> [Problem statement]
Transcribe, word for word and without additions, each line below from the one containing "ATOM 32 C CA" through the one containing "ATOM 53 O O", both ends included.

> [Dataset records]
--- START ---

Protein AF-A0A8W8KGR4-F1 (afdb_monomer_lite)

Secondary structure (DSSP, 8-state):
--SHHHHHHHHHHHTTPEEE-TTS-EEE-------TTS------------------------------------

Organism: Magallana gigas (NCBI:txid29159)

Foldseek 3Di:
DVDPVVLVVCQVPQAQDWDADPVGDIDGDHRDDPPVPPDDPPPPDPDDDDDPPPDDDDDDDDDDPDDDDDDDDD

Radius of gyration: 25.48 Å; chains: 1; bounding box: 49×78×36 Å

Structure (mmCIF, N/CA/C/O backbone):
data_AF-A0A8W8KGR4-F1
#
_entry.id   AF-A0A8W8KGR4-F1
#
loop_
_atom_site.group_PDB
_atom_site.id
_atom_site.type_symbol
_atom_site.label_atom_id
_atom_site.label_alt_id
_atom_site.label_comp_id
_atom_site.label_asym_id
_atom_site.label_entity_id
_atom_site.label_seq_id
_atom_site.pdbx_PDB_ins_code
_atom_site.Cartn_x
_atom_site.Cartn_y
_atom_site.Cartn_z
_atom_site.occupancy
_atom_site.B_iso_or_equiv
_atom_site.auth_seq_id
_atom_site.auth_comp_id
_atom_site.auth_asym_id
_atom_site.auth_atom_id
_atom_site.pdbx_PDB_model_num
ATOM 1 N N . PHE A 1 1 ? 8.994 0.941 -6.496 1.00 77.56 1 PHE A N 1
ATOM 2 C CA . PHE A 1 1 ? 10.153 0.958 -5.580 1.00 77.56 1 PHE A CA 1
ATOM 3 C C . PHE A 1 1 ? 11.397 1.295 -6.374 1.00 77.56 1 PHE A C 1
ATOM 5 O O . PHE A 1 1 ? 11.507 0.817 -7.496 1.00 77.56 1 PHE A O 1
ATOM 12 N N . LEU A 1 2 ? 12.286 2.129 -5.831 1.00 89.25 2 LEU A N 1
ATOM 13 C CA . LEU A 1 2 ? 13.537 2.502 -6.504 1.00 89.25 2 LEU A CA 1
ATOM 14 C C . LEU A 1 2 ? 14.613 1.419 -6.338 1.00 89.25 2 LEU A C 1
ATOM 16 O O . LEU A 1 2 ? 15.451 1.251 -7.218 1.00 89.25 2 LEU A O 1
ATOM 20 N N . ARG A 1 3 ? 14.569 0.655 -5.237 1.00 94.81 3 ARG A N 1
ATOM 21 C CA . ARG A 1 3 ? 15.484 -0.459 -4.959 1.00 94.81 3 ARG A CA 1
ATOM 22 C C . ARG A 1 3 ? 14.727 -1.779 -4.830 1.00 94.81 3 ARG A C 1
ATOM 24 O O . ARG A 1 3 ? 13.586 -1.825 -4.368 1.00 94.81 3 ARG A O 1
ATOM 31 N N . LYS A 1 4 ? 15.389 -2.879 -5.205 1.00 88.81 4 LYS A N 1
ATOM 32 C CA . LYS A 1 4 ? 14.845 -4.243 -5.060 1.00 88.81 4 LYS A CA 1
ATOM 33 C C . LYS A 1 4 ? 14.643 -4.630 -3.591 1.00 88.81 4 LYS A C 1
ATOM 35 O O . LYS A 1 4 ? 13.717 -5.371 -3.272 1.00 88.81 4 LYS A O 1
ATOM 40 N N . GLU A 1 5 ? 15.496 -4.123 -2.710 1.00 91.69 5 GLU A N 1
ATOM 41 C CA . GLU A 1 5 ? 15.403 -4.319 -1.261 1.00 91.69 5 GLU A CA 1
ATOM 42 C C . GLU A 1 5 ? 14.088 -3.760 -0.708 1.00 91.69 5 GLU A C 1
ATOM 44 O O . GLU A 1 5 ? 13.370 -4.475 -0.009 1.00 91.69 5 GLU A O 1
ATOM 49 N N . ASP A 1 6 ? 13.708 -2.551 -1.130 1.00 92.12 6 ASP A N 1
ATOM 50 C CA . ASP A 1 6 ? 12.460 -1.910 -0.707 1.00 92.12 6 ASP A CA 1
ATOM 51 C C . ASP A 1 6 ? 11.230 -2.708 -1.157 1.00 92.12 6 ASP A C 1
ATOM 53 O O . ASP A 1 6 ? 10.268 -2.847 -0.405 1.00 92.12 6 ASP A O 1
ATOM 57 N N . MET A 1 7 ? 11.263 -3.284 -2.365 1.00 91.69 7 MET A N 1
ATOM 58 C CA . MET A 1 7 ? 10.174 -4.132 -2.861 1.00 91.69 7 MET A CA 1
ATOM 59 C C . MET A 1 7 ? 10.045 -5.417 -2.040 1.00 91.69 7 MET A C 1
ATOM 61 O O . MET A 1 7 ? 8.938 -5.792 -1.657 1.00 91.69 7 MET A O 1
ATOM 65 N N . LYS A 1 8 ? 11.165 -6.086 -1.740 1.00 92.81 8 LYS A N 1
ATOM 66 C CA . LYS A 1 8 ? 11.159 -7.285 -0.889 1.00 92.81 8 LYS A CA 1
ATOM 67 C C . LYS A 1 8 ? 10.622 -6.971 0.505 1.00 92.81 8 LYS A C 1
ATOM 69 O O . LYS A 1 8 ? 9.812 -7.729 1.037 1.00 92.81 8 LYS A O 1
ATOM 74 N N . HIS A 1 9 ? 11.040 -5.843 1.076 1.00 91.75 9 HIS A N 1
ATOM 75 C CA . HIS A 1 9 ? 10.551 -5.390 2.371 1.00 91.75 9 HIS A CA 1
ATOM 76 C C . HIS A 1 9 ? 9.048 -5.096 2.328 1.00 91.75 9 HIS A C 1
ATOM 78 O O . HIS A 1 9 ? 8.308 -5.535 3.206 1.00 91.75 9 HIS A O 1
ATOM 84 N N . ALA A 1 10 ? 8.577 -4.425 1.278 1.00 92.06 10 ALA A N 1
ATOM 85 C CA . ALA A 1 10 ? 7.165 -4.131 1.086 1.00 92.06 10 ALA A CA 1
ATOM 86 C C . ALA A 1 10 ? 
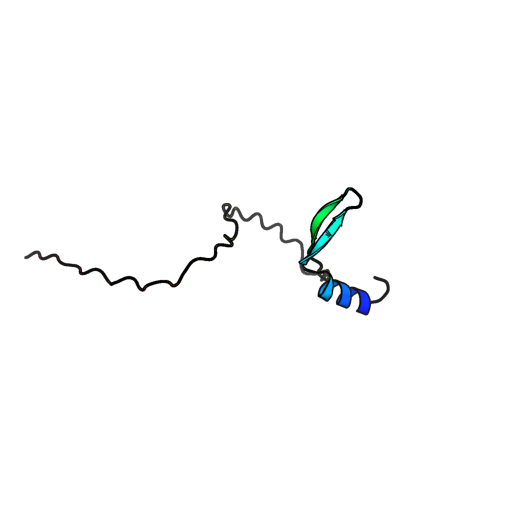6.313 -5.398 0.964 1.00 92.06 10 ALA A C 1
ATOM 88 O O . ALA A 1 10 ? 5.30
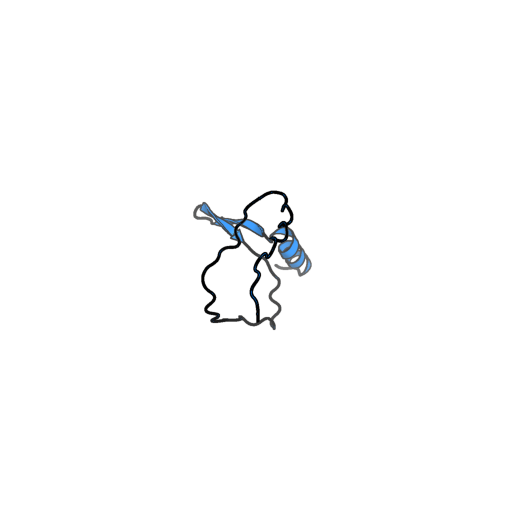8 -5.512 1.655 1.00 92.06 10 ALA A O 1
ATOM 89 N N . VAL A 1 11 ? 6.732 -6.377 0.160 1.00 90.94 11 VAL A N 1
ATOM 90 C CA . VAL A 1 11 ? 6.034 -7.669 0.058 1.00 90.94 11 VAL A CA 1
ATOM 91 C C . VAL A 1 11 ? 5.978 -8.365 1.420 1.00 90.94 11 VAL A C 1
ATOM 93 O O . VAL A 1 11 ? 4.932 -8.863 1.807 1.00 90.94 11 VAL A O 1
ATOM 96 N N . SER A 1 12 ? 7.067 -8.360 2.195 1.00 89.69 12 SER A N 1
ATOM 97 C CA . SER A 1 12 ? 7.081 -9.030 3.501 1.00 89.69 12 SER A CA 1
ATOM 98 C C . SER A 1 12 ? 6.278 -8.309 4.587 1.00 89.69 12 SER A C 1
ATOM 100 O O . SER A 1 12 ? 5.808 -8.969 5.512 1.00 89.69 12 SER A O 1
ATOM 102 N N . LYS A 1 13 ? 6.206 -6.975 4.555 1.00 93.81 13 LYS A N 1
ATOM 103 C CA . LYS A 1 13 ? 5.658 -6.170 5.659 1.00 93.81 13 LYS A CA 1
ATOM 104 C C . LYS A 1 13 ? 4.278 -5.600 5.389 1.00 93.81 13 LYS A C 1
ATOM 106 O O . LYS A 1 13 ? 3.575 -5.289 6.343 1.00 93.81 13 LYS A O 1
ATOM 111 N N . LEU A 1 14 ? 3.919 -5.417 4.124 1.00 93.81 14 LEU A N 1
ATOM 112 C CA . LEU A 1 14 ? 2.658 -4.797 3.728 1.00 93.81 14 LEU A CA 1
ATOM 113 C C . LEU A 1 14 ? 1.613 -5.826 3.285 1.00 93.81 14 LEU A C 1
ATOM 115 O O . LEU A 1 14 ? 0.452 -5.456 3.109 1.00 93.81 14 LEU A O 1
ATOM 119 N N . ASP A 1 15 ? 1.980 -7.101 3.136 1.00 93.06 15 ASP A N 1
ATOM 120 C CA . ASP A 1 15 ? 1.003 -8.164 2.896 1.00 93.06 15 ASP A CA 1
ATOM 121 C C . ASP A 1 15 ? 0.073 -8.346 4.106 1.00 93.06 15 ASP A C 1
ATOM 123 O O . ASP A 1 15 ? 0.494 -8.239 5.258 1.00 93.06 15 ASP A O 1
ATOM 127 N N . ASP A 1 16 ? -1.213 -8.560 3.827 1.00 91.81 16 ASP A N 1
ATOM 128 C CA . ASP A 1 16 ? -2.302 -8.668 4.807 1.00 91.81 16 ASP A CA 1
ATOM 129 C C . ASP A 1 16 ? -2.457 -7.454 5.752 1.00 91.81 16 ASP A C 1
ATOM 131 O O . ASP A 1 16 ? -3.076 -7.535 6.820 1.00 91.81 16 ASP A O 1
ATOM 135 N N . THR A 1 17 ? -1.962 -6.283 5.342 1.00 95.19 17 THR A N 1
ATOM 136 C CA . THR A 1 17 ? -2.159 -5.031 6.085 1.00 95.19 17 THR A CA 1
ATOM 137 C C . THR A 1 17 ? -3.446 -4.307 5.681 1.00 95.19 17 THR A C 1
ATOM 139 O O . THR A 1 17 ? -4.007 -4.516 4.600 1.00 95.19 17 THR A O 1
ATOM 142 N N . LYS A 1 18 ? -3.944 -3.450 6.583 1.00 95.25 18 LYS A N 1
ATOM 143 C CA . LYS A 1 18 ? -5.084 -2.567 6.312 1.00 95.25 18 LYS A CA 1
ATOM 144 C C . LYS A 1 18 ? -4.618 -1.367 5.498 1.00 95.25 18 LYS A C 1
ATOM 146 O O . LYS A 1 18 ? -3.838 -0.551 5.982 1.00 95.25 18 LYS A O 1
ATOM 151 N N . PHE A 1 19 ? -5.155 -1.236 4.299 1.00 95.69 19 PHE A N 1
ATOM 152 C CA . PHE A 1 19 ? -5.023 -0.063 3.459 1.00 95.69 19 PHE A CA 1
ATOM 153 C C . PHE A 1 19 ? -6.199 0.880 3.695 1.00 95.69 19 PHE A C 1
ATOM 155 O O . PHE A 1 19 ? -7.348 0.442 3.741 1.00 95.69 19 PHE A O 1
ATOM 162 N N . ARG A 1 20 ? -5.905 2.173 3.830 1.00 96.69 20 ARG A N 1
ATOM 163 C CA . ARG A 1 20 ? -6.908 3.235 3.896 1.00 96.69 20 ARG A CA 1
ATOM 164 C C . ARG A 1 20 ? -6.810 4.075 2.628 1.00 96.69 20 ARG A C 1
ATOM 166 O O . ARG A 1 20 ? -5.741 4.612 2.344 1.00 96.69 20 ARG A O 1
ATOM 173 N N . SER A 1 21 ? -7.906 4.184 1.885 1.00 93.44 21 SER A N 1
ATOM 174 C CA . SER A 1 21 ? -7.994 5.069 0.729 1.00 93.44 21 SER A CA 1
ATOM 175 C C . SER A 1 21 ? -8.025 6.531 1.180 1.00 93.44 21 SER A C 1
ATOM 177 O O . SER A 1 
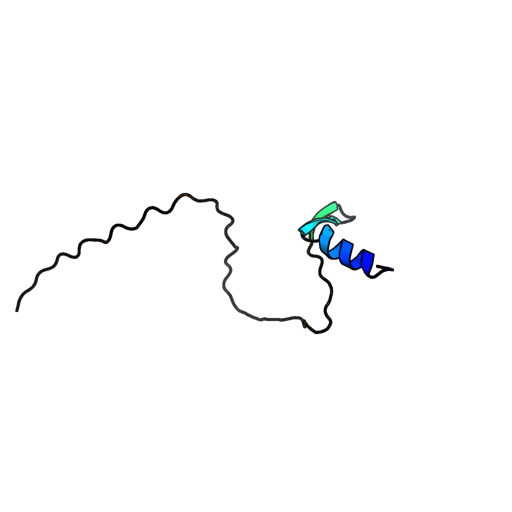21 ? -8.361 6.851 2.324 1.00 93.44 21 SER A O 1
ATOM 179 N N . HIS A 1 22 ? -7.678 7.436 0.270 1.00 95.50 22 HIS A N 1
ATOM 180 C CA . HIS A 1 22 ? -7.752 8.875 0.518 1.00 95.50 22 HIS A CA 1
ATOM 181 C C . HIS A 1 22 ? -9.194 9.362 0.768 1.00 95.50 22 HIS A C 1
ATOM 183 O O . HIS A 1 22 ? -9.391 10.345 1.472 1.00 95.50 22 HIS A O 1
ATOM 189 N N . GLU A 1 23 ? -10.188 8.624 0.269 1.00 94.50 23 GLU A N 1
ATOM 190 C CA . GLU A 1 23 ? -11.622 8.853 0.499 1.00 94.50 23 GLU A CA 1
ATOM 191 C C . GLU A 1 23 ? -12.118 8.243 1.823 1.00 94.50 23 GLU A C 1
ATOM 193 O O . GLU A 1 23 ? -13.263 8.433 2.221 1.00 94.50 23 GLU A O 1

--- END ---

> [Problem solution]
ATOM 32 C CA . LYS A 1 4 ? 14.845 -4.243 -5.060 1.00 88.81 4 LYS A CA 1
ATOM 33 C C . LYS A 1 4 ? 14.643 -4.630 -3.591 1.00 88.81 4 LYS A C 1
ATOM 35 O O . LYS A 1 4 ? 13.717 -5.371 -3.272 1.00 88.81 4 LYS A O 1
ATOM 40 N N . GLU A 1 5 ? 15.496 -4.123 -2.710 1.00 91.69 5 GLU A N 1
ATOM 41 C CA . GLU A 1 5 ? 15.403 -4.319 -1.261 1.00 91.69 5 GLU A CA 1
ATOM 42 C C . GLU A 1 5 ? 14.088 -3.760 -0.708 1.00 91.69 5 GLU A C 1
ATOM 44 O O . GLU A 1 5 ? 13.370 -4.475 -0.009 1.00 91.69 5 GLU A O 1
ATOM 49 N N . ASP A 1 6 ? 13.708 -2.551 -1.130 1.00 92.12 6 ASP A N 1
ATOM 50 C CA . ASP A 1 6 ? 12.460 -1.910 -0.707 1.00 92.12 6 ASP A CA 1
ATOM 51 C C . ASP A 1 6 ? 11.230 -2.708 -1.157 1.00 92.12 6 ASP A C 1
ATOM 53 O O . ASP A 1 6 ? 10.268 -2.847 -0.405 1.00 92.12 6 ASP A O 1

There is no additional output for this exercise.